Bayesian probabilistic propagation of hybrid uncertainties: Estimation of response expectation function, its variable importance and bounds

Abstract

Uncertainties existing in physical and engineering systems can be characterized by different kinds of mathematical models according to their respective features. However, efficient propagation of hybrid uncertainties via an expensive-to-evaluate computer simulator is still a computationally challenging task. In this contribution, estimation of response expectation function (REF), its variable importance and bounds under hybrid uncertainties in the form of precise probability models, parameterized probability-box models and interval models is investigated through a Bayesian approach. Specifically, a new method, termed “Parallel Bayesian Quadrature Optimization” (PBQO), is developed.

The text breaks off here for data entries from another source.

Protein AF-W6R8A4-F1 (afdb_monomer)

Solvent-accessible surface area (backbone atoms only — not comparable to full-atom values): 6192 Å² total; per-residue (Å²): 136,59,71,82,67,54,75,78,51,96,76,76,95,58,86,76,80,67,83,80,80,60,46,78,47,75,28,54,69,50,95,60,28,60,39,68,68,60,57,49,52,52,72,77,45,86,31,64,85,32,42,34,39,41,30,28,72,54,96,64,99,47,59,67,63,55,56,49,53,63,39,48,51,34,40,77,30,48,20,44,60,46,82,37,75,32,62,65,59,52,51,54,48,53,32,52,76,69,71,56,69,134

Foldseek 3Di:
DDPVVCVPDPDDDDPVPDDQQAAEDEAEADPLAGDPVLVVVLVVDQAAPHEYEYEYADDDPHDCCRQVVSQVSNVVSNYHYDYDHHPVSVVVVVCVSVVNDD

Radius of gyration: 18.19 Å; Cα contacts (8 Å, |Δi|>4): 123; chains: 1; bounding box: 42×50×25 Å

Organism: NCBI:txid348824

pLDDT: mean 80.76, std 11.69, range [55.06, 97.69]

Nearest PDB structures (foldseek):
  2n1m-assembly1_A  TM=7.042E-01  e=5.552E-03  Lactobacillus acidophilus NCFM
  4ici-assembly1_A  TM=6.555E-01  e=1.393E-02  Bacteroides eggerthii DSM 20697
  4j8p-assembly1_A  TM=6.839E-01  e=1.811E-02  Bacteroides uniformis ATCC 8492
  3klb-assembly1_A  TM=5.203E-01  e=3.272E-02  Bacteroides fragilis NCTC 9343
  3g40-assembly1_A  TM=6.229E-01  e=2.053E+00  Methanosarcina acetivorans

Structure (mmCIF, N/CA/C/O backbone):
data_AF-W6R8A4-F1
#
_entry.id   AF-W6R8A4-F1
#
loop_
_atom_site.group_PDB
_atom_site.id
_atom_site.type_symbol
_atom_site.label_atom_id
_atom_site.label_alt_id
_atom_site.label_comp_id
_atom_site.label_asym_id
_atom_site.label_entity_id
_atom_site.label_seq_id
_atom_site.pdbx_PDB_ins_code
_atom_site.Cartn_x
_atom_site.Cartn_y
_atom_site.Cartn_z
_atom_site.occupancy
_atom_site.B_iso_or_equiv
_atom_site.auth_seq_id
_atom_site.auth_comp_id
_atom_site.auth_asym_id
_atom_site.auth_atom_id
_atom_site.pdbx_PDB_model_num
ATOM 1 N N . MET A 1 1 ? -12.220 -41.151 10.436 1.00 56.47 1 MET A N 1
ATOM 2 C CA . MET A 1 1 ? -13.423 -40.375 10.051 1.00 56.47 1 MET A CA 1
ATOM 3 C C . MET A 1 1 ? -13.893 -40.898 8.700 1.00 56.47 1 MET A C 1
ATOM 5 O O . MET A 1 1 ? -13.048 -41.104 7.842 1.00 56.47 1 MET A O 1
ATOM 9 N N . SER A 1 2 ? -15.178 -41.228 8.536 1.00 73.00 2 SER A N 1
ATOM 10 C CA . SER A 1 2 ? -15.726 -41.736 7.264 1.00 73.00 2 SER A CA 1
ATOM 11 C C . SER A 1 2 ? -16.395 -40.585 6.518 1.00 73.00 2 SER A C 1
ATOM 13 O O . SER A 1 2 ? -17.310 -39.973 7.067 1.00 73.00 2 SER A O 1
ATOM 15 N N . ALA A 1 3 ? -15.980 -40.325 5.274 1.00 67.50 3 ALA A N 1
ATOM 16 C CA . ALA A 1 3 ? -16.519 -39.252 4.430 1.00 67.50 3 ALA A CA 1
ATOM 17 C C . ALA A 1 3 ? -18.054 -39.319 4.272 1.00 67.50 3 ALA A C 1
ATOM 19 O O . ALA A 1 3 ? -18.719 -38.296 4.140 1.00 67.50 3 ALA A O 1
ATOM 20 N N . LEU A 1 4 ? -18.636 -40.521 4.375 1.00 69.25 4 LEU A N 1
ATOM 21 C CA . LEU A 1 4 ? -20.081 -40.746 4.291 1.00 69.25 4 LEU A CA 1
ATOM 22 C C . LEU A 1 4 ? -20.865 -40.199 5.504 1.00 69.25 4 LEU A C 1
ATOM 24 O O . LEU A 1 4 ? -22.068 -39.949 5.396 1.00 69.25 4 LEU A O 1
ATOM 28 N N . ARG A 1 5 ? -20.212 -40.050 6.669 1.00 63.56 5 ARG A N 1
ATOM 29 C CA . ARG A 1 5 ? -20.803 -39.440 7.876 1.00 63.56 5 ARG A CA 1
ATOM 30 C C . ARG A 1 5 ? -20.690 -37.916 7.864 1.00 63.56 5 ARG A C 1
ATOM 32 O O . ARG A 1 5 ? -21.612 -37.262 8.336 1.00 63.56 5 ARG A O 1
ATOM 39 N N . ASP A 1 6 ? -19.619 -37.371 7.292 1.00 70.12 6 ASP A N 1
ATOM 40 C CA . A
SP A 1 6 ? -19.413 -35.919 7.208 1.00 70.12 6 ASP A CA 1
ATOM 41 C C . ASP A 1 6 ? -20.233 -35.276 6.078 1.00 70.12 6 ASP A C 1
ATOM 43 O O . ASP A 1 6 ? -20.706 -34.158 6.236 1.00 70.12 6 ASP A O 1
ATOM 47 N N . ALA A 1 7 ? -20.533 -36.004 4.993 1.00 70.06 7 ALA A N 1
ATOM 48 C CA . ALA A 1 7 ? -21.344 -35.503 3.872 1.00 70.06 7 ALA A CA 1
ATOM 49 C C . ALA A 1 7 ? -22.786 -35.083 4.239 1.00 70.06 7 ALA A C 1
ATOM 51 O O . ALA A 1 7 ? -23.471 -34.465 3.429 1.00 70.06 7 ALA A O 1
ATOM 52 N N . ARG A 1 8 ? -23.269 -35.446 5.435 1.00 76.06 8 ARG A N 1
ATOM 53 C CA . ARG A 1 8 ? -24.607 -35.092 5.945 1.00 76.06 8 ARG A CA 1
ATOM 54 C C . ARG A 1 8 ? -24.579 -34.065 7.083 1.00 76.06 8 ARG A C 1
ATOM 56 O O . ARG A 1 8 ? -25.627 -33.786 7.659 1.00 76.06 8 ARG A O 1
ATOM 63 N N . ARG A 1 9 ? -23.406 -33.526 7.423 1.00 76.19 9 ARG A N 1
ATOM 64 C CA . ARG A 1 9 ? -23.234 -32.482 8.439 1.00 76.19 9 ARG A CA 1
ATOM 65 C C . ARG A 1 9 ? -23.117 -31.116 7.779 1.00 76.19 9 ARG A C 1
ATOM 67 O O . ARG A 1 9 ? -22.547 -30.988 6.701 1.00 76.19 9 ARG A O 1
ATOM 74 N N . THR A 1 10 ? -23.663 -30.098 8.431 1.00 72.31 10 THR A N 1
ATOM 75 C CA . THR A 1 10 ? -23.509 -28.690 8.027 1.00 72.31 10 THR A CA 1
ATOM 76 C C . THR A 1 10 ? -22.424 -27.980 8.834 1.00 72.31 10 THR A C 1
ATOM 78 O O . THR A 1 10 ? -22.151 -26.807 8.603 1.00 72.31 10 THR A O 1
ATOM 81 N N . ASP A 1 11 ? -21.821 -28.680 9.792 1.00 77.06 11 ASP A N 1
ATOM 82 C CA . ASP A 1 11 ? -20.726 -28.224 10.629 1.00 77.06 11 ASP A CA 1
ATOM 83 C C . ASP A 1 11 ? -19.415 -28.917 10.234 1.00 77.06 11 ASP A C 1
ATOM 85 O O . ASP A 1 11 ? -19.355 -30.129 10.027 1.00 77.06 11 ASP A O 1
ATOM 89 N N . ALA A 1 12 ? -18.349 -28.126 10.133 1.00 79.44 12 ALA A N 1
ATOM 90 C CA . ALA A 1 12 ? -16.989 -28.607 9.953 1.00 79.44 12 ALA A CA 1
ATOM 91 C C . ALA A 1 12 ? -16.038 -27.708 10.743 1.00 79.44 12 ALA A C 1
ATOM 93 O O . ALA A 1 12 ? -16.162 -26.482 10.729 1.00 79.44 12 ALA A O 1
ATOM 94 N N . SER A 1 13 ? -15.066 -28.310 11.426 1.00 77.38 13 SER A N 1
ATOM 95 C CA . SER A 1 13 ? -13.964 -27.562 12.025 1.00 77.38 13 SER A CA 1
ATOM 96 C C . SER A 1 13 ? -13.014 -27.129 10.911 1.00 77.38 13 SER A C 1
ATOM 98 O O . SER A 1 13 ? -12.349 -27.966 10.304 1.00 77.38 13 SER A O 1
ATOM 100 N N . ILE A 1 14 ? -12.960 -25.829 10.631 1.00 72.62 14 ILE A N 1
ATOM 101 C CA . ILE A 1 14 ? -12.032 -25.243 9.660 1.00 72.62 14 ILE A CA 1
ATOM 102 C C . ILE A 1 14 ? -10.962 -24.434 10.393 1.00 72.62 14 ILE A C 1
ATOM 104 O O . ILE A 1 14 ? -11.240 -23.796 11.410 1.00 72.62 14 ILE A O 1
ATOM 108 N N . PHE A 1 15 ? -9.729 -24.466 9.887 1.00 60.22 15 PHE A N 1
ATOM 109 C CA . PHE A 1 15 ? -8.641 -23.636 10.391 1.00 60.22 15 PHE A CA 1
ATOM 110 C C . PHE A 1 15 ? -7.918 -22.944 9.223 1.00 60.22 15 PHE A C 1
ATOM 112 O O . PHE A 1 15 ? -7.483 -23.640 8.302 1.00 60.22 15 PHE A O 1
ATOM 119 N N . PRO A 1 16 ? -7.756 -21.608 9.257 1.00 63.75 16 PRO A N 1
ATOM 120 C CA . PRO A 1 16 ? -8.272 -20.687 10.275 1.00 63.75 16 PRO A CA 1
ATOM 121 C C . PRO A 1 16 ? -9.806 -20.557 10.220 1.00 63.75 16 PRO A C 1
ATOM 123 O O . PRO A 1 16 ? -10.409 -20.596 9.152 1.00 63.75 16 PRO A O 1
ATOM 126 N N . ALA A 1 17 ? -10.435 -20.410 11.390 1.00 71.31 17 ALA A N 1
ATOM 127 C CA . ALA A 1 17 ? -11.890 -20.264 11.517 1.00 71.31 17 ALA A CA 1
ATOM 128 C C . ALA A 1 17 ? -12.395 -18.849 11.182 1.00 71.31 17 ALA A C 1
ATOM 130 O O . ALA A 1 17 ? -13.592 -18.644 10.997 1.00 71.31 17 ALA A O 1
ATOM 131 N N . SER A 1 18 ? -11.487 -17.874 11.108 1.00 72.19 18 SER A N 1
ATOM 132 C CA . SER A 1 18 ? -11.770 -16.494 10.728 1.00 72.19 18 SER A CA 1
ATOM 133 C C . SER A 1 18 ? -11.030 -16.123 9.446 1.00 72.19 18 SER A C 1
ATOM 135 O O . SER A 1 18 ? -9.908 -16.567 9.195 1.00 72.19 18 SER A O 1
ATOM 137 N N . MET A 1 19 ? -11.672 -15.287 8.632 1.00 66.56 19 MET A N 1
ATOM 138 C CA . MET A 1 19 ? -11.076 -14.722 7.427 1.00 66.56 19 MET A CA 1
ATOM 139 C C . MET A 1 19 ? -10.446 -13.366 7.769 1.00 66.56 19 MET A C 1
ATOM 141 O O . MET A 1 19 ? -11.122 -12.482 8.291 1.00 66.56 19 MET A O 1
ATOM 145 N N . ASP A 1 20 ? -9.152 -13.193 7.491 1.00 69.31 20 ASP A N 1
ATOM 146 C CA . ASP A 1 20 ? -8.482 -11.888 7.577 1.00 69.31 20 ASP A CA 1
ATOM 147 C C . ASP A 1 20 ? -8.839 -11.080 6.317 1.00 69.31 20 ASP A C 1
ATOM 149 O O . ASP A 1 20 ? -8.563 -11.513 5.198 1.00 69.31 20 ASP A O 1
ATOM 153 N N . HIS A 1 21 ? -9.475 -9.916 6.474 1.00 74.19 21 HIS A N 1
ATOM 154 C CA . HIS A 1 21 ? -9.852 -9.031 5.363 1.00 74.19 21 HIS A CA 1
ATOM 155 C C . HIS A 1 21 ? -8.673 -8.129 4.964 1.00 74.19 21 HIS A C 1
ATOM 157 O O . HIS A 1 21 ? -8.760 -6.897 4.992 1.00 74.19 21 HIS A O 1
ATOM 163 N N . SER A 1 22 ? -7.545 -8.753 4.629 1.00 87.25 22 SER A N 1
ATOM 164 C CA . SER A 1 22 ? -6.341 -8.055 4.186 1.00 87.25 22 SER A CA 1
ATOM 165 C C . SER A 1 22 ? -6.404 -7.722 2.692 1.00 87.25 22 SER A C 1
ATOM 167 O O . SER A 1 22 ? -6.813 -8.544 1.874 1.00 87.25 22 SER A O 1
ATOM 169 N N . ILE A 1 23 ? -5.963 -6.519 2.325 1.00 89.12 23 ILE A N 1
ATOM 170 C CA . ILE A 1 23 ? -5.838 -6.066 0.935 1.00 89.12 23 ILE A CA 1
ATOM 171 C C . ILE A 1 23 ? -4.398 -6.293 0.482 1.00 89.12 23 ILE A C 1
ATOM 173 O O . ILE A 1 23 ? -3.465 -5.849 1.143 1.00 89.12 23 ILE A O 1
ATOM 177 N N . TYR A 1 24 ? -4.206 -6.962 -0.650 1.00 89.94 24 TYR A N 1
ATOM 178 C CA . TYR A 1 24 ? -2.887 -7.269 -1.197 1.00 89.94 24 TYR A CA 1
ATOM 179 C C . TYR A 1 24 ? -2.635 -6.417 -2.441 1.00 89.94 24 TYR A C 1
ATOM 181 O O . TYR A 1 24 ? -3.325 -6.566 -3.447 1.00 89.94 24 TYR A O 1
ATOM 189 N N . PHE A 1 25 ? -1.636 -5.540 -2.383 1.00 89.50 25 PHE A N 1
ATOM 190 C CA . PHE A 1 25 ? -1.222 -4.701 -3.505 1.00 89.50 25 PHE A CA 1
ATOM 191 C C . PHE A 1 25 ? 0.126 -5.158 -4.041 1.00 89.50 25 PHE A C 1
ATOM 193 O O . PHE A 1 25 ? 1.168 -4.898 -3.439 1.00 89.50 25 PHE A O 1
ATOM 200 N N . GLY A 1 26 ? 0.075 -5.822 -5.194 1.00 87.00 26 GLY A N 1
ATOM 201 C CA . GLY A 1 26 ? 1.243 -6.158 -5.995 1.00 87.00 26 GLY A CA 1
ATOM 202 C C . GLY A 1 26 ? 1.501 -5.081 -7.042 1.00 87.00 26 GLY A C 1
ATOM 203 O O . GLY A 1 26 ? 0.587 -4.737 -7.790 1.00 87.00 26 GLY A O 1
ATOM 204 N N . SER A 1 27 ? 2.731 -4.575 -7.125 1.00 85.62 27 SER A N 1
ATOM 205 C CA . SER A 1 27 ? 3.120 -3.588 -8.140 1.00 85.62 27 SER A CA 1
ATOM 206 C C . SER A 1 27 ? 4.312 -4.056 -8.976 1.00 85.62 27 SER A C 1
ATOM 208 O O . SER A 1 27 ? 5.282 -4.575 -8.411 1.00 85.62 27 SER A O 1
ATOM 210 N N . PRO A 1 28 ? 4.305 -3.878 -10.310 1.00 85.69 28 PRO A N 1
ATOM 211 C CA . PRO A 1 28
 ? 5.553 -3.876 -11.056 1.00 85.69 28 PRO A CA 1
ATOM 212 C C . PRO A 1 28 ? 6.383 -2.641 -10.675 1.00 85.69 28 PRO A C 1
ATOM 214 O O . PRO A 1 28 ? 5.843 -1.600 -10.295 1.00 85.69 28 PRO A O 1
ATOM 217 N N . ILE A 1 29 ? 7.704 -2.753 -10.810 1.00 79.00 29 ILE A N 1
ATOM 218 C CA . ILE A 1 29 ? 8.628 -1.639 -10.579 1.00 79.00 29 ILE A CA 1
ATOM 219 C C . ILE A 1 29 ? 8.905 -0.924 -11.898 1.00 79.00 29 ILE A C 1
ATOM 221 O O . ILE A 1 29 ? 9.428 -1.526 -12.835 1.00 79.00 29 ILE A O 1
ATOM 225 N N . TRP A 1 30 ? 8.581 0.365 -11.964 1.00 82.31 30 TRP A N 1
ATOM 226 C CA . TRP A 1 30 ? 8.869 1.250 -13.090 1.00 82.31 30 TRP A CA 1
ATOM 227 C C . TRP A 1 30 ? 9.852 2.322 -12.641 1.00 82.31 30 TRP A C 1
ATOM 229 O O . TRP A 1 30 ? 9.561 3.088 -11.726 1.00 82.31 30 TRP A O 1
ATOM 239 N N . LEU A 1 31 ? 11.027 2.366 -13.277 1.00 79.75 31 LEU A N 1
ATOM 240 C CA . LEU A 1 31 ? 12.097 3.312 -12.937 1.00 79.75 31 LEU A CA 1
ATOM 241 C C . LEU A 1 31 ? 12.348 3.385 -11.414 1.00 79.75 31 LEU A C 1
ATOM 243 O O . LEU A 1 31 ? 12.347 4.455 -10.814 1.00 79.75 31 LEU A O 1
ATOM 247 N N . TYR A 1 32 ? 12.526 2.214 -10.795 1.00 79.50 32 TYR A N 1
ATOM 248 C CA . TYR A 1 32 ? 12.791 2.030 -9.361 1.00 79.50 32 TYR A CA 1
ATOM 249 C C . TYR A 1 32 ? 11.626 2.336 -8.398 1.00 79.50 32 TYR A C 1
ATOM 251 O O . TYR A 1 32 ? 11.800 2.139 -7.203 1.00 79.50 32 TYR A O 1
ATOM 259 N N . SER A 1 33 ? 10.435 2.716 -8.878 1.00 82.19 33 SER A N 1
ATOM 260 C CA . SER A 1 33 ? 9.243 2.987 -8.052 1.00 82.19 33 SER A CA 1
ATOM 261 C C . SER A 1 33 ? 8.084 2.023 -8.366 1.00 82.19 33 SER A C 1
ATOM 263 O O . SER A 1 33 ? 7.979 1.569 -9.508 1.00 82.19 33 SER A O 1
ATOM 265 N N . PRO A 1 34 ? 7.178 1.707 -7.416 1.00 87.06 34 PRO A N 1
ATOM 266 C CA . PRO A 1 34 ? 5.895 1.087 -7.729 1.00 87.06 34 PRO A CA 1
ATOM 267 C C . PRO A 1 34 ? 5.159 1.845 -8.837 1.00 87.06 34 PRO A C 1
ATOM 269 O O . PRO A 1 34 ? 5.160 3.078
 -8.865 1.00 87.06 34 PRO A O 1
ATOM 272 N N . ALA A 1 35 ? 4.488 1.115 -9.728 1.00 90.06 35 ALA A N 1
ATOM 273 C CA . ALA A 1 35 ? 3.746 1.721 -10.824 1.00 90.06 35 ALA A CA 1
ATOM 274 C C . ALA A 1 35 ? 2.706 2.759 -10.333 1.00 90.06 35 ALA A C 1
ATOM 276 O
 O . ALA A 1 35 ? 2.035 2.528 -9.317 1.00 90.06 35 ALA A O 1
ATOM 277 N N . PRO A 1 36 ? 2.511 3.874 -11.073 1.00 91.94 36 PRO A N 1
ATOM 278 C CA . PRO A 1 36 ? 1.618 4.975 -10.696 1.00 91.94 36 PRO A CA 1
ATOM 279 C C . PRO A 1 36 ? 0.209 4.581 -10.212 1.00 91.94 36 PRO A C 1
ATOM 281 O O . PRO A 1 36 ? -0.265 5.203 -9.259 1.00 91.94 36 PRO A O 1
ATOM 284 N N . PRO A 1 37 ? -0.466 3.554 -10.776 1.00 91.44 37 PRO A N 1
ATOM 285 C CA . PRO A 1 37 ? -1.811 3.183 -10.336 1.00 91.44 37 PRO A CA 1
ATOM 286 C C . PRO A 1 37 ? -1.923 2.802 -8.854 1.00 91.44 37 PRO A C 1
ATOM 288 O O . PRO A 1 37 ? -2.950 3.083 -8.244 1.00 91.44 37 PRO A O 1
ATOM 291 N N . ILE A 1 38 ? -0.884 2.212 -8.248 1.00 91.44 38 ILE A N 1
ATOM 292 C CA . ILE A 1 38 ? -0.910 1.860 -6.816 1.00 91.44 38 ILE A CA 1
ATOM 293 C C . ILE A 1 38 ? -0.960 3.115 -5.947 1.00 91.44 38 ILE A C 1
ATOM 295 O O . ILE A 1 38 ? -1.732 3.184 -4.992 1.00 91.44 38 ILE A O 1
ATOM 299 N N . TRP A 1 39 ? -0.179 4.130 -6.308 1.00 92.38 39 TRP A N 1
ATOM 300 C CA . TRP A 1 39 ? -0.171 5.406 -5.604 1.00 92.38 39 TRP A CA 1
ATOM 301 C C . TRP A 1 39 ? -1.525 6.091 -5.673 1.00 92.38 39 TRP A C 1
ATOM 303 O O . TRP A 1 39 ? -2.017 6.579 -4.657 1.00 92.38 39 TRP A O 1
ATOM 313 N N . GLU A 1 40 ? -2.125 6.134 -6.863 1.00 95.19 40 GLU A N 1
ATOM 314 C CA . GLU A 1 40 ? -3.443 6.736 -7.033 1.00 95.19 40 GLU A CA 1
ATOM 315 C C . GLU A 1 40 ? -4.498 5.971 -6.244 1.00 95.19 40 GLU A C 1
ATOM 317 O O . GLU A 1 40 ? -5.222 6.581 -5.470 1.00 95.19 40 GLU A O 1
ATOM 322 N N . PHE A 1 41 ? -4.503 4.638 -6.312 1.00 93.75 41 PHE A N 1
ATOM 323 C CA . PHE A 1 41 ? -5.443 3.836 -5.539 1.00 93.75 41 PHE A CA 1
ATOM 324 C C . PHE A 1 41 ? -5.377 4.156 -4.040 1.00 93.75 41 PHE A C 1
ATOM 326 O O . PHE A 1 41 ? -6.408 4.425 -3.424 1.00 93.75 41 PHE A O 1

The method starts by treating the REF estimation as a Bayesian probabilistic integration (BPI) problem with a Gaussian process (GP) prior, which in turn implies a GP posterior for the REF. Then, one acquisition function originally developed in BPI and other two in Bayesian global optimization are introduced for Bayesian experimental designs. Besides, an innovative strategy is also proposed to realize multi-point selection at each iteration. Overall, a novel advantage of PBQO is that it is capable of yielding the REF, its variable importance and bounds simultaneously via a pure single-loop procedure allowing for parallel computing. Three numerical examples are studied to demonstrate the performance of the proposed method over some existing methods.